(What to work on)
Where an entry below contains an image, skip the image and reproduce the rest exactly.

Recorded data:
··········

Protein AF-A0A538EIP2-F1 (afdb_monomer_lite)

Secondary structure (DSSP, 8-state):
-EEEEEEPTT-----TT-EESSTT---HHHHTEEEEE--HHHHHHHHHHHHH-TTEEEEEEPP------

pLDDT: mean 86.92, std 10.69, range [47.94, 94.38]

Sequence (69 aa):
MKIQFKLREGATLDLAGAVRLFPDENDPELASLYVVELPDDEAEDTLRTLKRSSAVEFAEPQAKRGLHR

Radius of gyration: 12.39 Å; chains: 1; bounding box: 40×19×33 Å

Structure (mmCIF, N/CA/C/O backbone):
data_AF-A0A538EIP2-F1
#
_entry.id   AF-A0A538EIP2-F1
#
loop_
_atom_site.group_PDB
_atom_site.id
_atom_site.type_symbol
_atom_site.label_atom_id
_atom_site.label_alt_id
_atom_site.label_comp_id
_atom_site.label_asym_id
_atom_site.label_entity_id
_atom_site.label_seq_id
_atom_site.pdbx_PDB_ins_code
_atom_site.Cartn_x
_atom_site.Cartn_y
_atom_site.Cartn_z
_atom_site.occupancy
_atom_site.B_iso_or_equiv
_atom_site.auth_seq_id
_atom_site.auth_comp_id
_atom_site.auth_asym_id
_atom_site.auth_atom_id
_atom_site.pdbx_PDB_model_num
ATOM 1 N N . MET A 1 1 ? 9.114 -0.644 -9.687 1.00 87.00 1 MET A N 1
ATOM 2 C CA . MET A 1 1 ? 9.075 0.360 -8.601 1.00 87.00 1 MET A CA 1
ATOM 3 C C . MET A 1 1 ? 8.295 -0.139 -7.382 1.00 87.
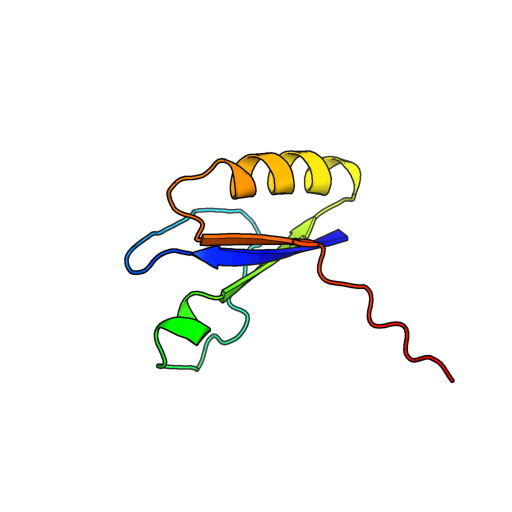00 1 MET A C 1
ATOM 5 O O . MET A 1 1 ? 7.328 -0.871 -7.531 1.00 87.00 1 MET A O 1
ATOM 9 N N . LYS A 1 2 ? 8.702 0.268 -6.168 1.00 90.88 2 LYS A N 1
ATOM 10 C CA . LYS A 1 2 ? 7.952 0.007 -4.926 1.00 90.88 2 LYS A CA 1
ATOM 11 C C . LYS A 1 2 ? 7.167 1.240 -4.508 1.00 90.88 2 LYS A C 1
ATOM 13 O O . LYS A 1 2 ? 7.717 2.341 -4.520 1.00 90.88 2 LYS A O 1
ATOM 18 N N . ILE A 1 3 ? 5.915 1.050 -4.122 1.00 93.62 3 ILE A N 1
ATOM 19 C CA . ILE A 1 3 ? 5.042 2.096 -3.593 1.00 93.62 3 ILE A CA 1
ATOM 20 C C . ILE A 1 3 ? 4.676 1.702 -2.173 1.00 93.62 3 ILE A C 1
ATOM 22 O O . ILE A 1 3 ? 4.168 0.605 -1.954 1.00 93.62 3 ILE A O 1
ATOM 26 N N . GLN A 1 4 ? 4.926 2.598 -1.224 1.00 94.38 4 GLN A N 1
ATOM 27 C CA . GLN A 1 4 ? 4.419 2.467 0.134 1.00 94.38 4 GLN A CA 1
ATOM 28 C C . GLN A 1 4 ? 3.157 3.315 0.265 1.00 94.38 4 GLN A C 1
ATOM 30 O O . GLN A 1 4 ? 3.096 4.434 -0.251 1.00 94.38 4 GLN A O 1
ATOM 35 N N . PHE A 1 5 ? 2.162 2.807 0.975 1.00 94.25 5 PHE A N 1
ATOM 36 C CA . PHE A 1 5 ? 0.949 3.555 1.262 1.00 94.25 5 PHE A CA 1
ATOM 37 C C . PHE A 1 5 ? 0.377 3.172 2.621 1.00 94.25 5 PHE A C 1
ATOM 39 O O . PHE A 1 5 ? 0.576 2.057 3.103 1.00 94.25 5 PHE A O 1
ATOM 46 N N . LYS A 1 6 ? -0.340 4.111 3.234 1.00 94.25 6 LYS A N 1
ATOM 47 C CA . LYS A 1 6 ? -1.082 3.889 4.472 1.00 94.25 6 LYS A CA 1
ATOM 48 C C . LYS A 1 6 ? -2.567 3.963 4.189 1.00 
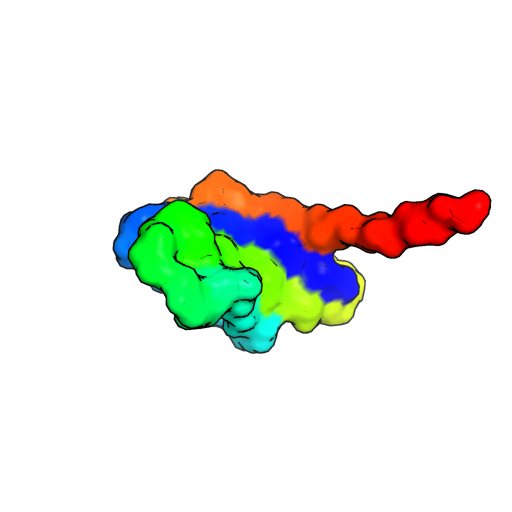94.25 6 LYS A C 1
ATOM 50 O O . LYS A 1 6 ? -3.028 4.901 3.537 1.00 94.25 6 LYS A O 1
ATOM 55 N N . LEU A 1 7 ? -3.310 2.983 4.680 1.00 93.50 7 LEU A N 1
ATOM 56 C CA . LEU A 1 7 ? -4.765 3.027 4.671 1.00 93.50 7 LEU A CA 1
ATOM 57 C C . LEU A 1 7 ? -5.267 3.844 5.859 1.00 93.50 7 LEU A C 1
ATOM 59 O O . LEU A 1 7 ? -4.672 3.831 6.932 1.00 93.50 7 LEU A O 1
ATOM 63 N N . ARG A 1 8 ? -6.383 4.545 5.675 1.00 91.19 8 ARG A N 1
ATOM 64 C CA . ARG A 1 8 ? -7.099 5.139 6.806 1.00 91.19 8 ARG A CA 1
ATOM 65 C C . ARG A 1 8 ? -7.600 4.043 7.742 1.00 91.19 8 ARG A C 1
ATOM 67 O O . ARG A 1 8 ? -
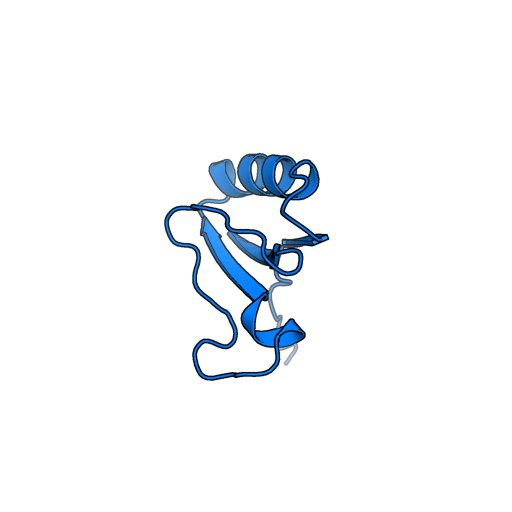7.859 2.918 7.312 1.00 91.19 8 ARG A O 1
ATOM 74 N N . GLU A 1 9 ? -7.786 4.388 9.011 1.00 86.00 9 GLU A N 1
ATOM 75 C CA . GLU A 1 9 ? -8.350 3.471 10.001 1.00 86.00 9 GLU A CA 1
ATOM 76 C C . GLU A 1 9 ? -9.696 2.899 9.519 1.00 86.00 9 GLU A C 1
ATOM 78 O O . GLU A 1 9 ? -10.583 3.633 9.076 1.00 86.00 9 GLU A O 1
ATOM 83 N N . GLY A 1 10 ? -9.823 1.570 9.547 1.00 83.62 10 GLY A N 1
ATOM 84 C CA . GLY A 1 10 ? -11.018 0.856 9.086 1.00 83.62 10 GLY A CA 1
ATOM 85 C C . GLY A 1 10 ? -11.206 0.789 7.565 1.00 83.62 10 GLY A C 1
ATOM 86 O O . GLY A 1 10 ? -12.180 0.192 7.108 1.00 83.62 10 GLY A O 1
ATOM 87 N N . ALA A 1 11 ? -10.299 1.359 6.767 1.00 87.50 11 ALA A N 1
ATOM 88 C CA . ALA A 1 11 ? -10.357 1.267 5.316 1.00 87.50 11 ALA A CA 1
ATOM 89 C C . ALA A 1 11 ? -9.700 -0.023 4.806 1.00 87.50 11 ALA A C 1
ATOM 91 O O . ALA A 1 11 ? -8.678 -0.481 5.316 1.00 87.50 11 ALA A O 1
ATOM 92 N N . THR A 1 12 ? -10.275 -0.593 3.751 1.00 84.25 12 THR A N 1
ATOM 93 C CA . THR A 1 12 ? -9.738 -1.767 3.057 1.00 84.25 12 THR A CA 1
ATOM 94 C C . THR A 1 12 ? -9.525 -1.429 1.592 1.00 84.25 12 THR A C 1
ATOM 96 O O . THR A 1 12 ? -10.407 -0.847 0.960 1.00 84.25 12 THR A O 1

··········

(Expected answer)
Protein AF-A0A538EIP2-F1 (afdb_monomer_lite)

Secondary structure (DSSP, 8-state):
-EEEEEEPTT-----TT-EESSTT---HHHHTEEEEE--HHHHHHHHHHHHH-TTEEEEEEPP------

pLDDT: mean 86.92, std 10.69, range [47.94, 94.38]

Sequence (69 aa):
MKIQFKLREGATLDLAGAVRLFPDENDPELASLYVVELPDDEAEDTLRTLKRSSAVEFAEPQAKRGLHR

Radius of gyration: 12.39 Å; chains: 1; bounding box: 40×19×33 Å

Structure (mmCIF, N/CA/C/O backbone):
data_AF-A0A538EIP2-F1
#
_entry.id   AF-A0A538EIP2-F1
#
loop_
_atom_site.group_PDB
_atom_site.id
_atom_site.type_symbol
_atom_site.label_atom_id
_atom_site.label_alt_id
_atom_site.label_comp_id
_atom_site.label_asym_id
_atom_site.label_entity_id
_atom_site.label_seq_id
_atom_site.pdbx_PDB_ins_code
_atom_site.Cartn_x
_atom_site.Cartn_y
_atom_site.Cartn_z
_atom_site.occupancy
_atom_site.B_iso_or_equiv
_atom_site.auth_seq_id
_atom_site.auth_comp_id
_atom_site.auth_asym_id
_atom_site.auth_atom_id
_atom_site.pdbx_PDB_model_num
ATOM 1 N N . MET A 1 1 ? 9.114 -0.644 -9.687 1.00 87.00 1 MET A N 1
ATOM 2 C CA . MET A 1 1 ? 9.075 0.360 -8.601 1.00 87.00 1 MET A CA 1
ATOM 3 C C . MET A 1 1 ? 8.295 -0.139 -7.382 1.00 87.
00 1 MET A C 1
ATOM 5 O O . MET A 1 1 ? 7.328 -0.871 -7.531 1.00 87.00 1 MET A O 1
ATOM 9 N N . LYS A 1 2 ? 8.702 0.268 -6.168 1.00 90.88 2 LYS A N 1
ATOM 10 C CA . LYS A 1 2 ? 7.952 0.007 -4.926 1.00 90.88 2 LYS A CA 1
ATOM 11 C C . LYS A 1 2 ? 7.167 1.240 -4.508 1.00 90.88 2 LYS A C 1
ATOM 13 O O . LYS A 1 2 ? 7.717 2.341 -4.520 1.00 90.88 2 LYS A O 1
ATOM 18 N N . ILE A 1 3 ? 5.915 1.050 -4.122 1.00 93.62 3 ILE A N 1
ATOM 19 C CA . ILE A 1 3 ? 5.042 2.096 -3.593 1.00 93.62 3 ILE A CA 1
ATOM 20 C C . ILE A 1 3 ? 4.676 1.702 -2.173 1.00 93.62 3 ILE A C 1
ATOM 22 O O . ILE A 1 3 ? 4.168 0.605 -1.954 1.00 93.62 3 ILE A O 1
ATOM 26 N N . GLN A 1 4 ? 4.926 2.598 -1.224 1.00 94.38 4 GLN A N 1
ATOM 27 C CA . GLN A 1 4 ? 4.419 2.467 0.134 1.00 94.38 4 GLN A CA 1
ATOM 28 C C . GLN A 1 4 ? 3.157 3.315 0.265 1.00 94.38 4 GLN A C 1
ATOM 30 O O . GLN A 1 4 ? 3.096 4.434 -0.251 1.00 94.38 4 GLN A O 1
ATOM 35 N N . PHE A 1 5 ? 2.162 2.807 0.975 1.00 94.25 5 PHE A N 1
ATOM 36 C CA . PHE A 1 5 ? 0.949 3.555 1.262 1.00 94.25 5 PHE A CA 1
ATOM 37 C C . PHE A 1 5 ? 0.377 3.172 2.621 1.00 94.25 5 PHE A C 1
ATOM 39 O O . PHE A 1 5 ? 0.576 2.057 3.103 1.00 94.25 5 PHE A O 1
ATOM 46 N N . LYS A 1 6 ? -0.340 4.111 3.234 1.00 94.25 6 LYS A N 1
ATOM 47 C CA . LYS A 1 6 ? -1.082 3.889 4.472 1.00 94.25 6 LYS A CA 1
ATOM 48 C C . LYS A 1 6 ? -2.567 3.963 4.189 1.00 
94.25 6 LYS A C 1
ATOM 50 O O . LYS A 1 6 ? -3.028 4.901 3.537 1.00 94.25 6 LYS A O 1
ATOM 55 N N . LEU A 1 7 ? -3.310 2.983 4.680 1.00 93.50 7 LEU A N 1
ATOM 56 C CA . LEU A 1 7 ? -4.765 3.027 4.671 1.00 93.50 7 LEU A CA 1
ATOM 57 C C . LEU A 1 7 ? -5.267 3.844 5.859 1.00 93.50 7 LEU A C 1
ATOM 59 O O . LEU A 1 7 ? -4.672 3.831 6.932 1.00 93.50 7 LEU A O 1
ATOM 63 N N . ARG A 1 8 ? -6.383 4.545 5.675 1.00 91.19 8 ARG A N 1
ATOM 64 C CA . ARG A 1 8 ? -7.099 5.139 6.806 1.00 91.19 8 ARG A CA 1
ATOM 65 C C . ARG A 1 8 ? -7.600 4.043 7.742 1.00 91.19 8 ARG A C 1
ATOM 67 O O . ARG A 1 8 ? -
7.859 2.918 7.312 1.00 91.19 8 ARG A O 1
ATOM 74 N N . GLU A 1 9 ? -7.786 4.388 9.011 1.00 86.00 9 GLU A N 1
ATOM 75 C CA . GLU A 1 9 ? -8.350 3.471 10.001 1.00 86.00 9 GLU A CA 1
ATOM 76 C C . GLU A 1 9 ? -9.696 2.899 9.519 1.00 86.00 9 GLU A C 1
ATOM 78 O O . GLU A 1 9 ? -10.583 3.633 9.076 1.00 86.00 9 GLU A O 1
ATOM 83 N N . GLY A 1 10 ? -9.823 1.570 9.547 1.00 83.62 10 GLY A N 1
ATOM 84 C CA . GLY A 1 10 ? -11.018 0.856 9.086 1.00 83.62 10 GLY A CA 1
ATOM 85 C C . GLY A 1 10 ? -11.206 0.789 7.565 1.00 83.62 10 GLY A C 1
ATOM 86 O O . GLY A 1 10 ? -12.180 0.192 7.108 1.00 83.62 10 GLY A O 1
ATOM 87 N N . ALA A 1 11 ? -10.299 1.359 6.767 1.00 87.50 11 ALA A N 1
ATOM 88 C CA . ALA A 1 11 ? -10.357 1.267 5.316 1.00 87.50 11 ALA A CA 1
ATOM 89 C C . ALA A 1 11 ? -9.700 -0.023 4.806 1.00 87.50 11 ALA A C 1
ATOM 91 O O . ALA A 1 11 ? -8.678 -0.481 5.316 1.00 87.50 11 ALA A O 1
ATOM 92 N N . THR A 1 12 ? -10.275 -0.593 3.751 1.00 84.25 12 THR A N 1
ATOM 93 C CA . THR A 1 12 ? -9.738 -1.767 3.057 1.00 84.25 12 THR A CA 1
ATOM 94 C C . THR A 1 12 ? -9.525 -1.429 1.592 1.00 84.25 12 THR A C 1
ATOM 96 O O . THR A 1 12 ? -10.407 -0.847 0.960 1.00 84.25 12 THR A O 1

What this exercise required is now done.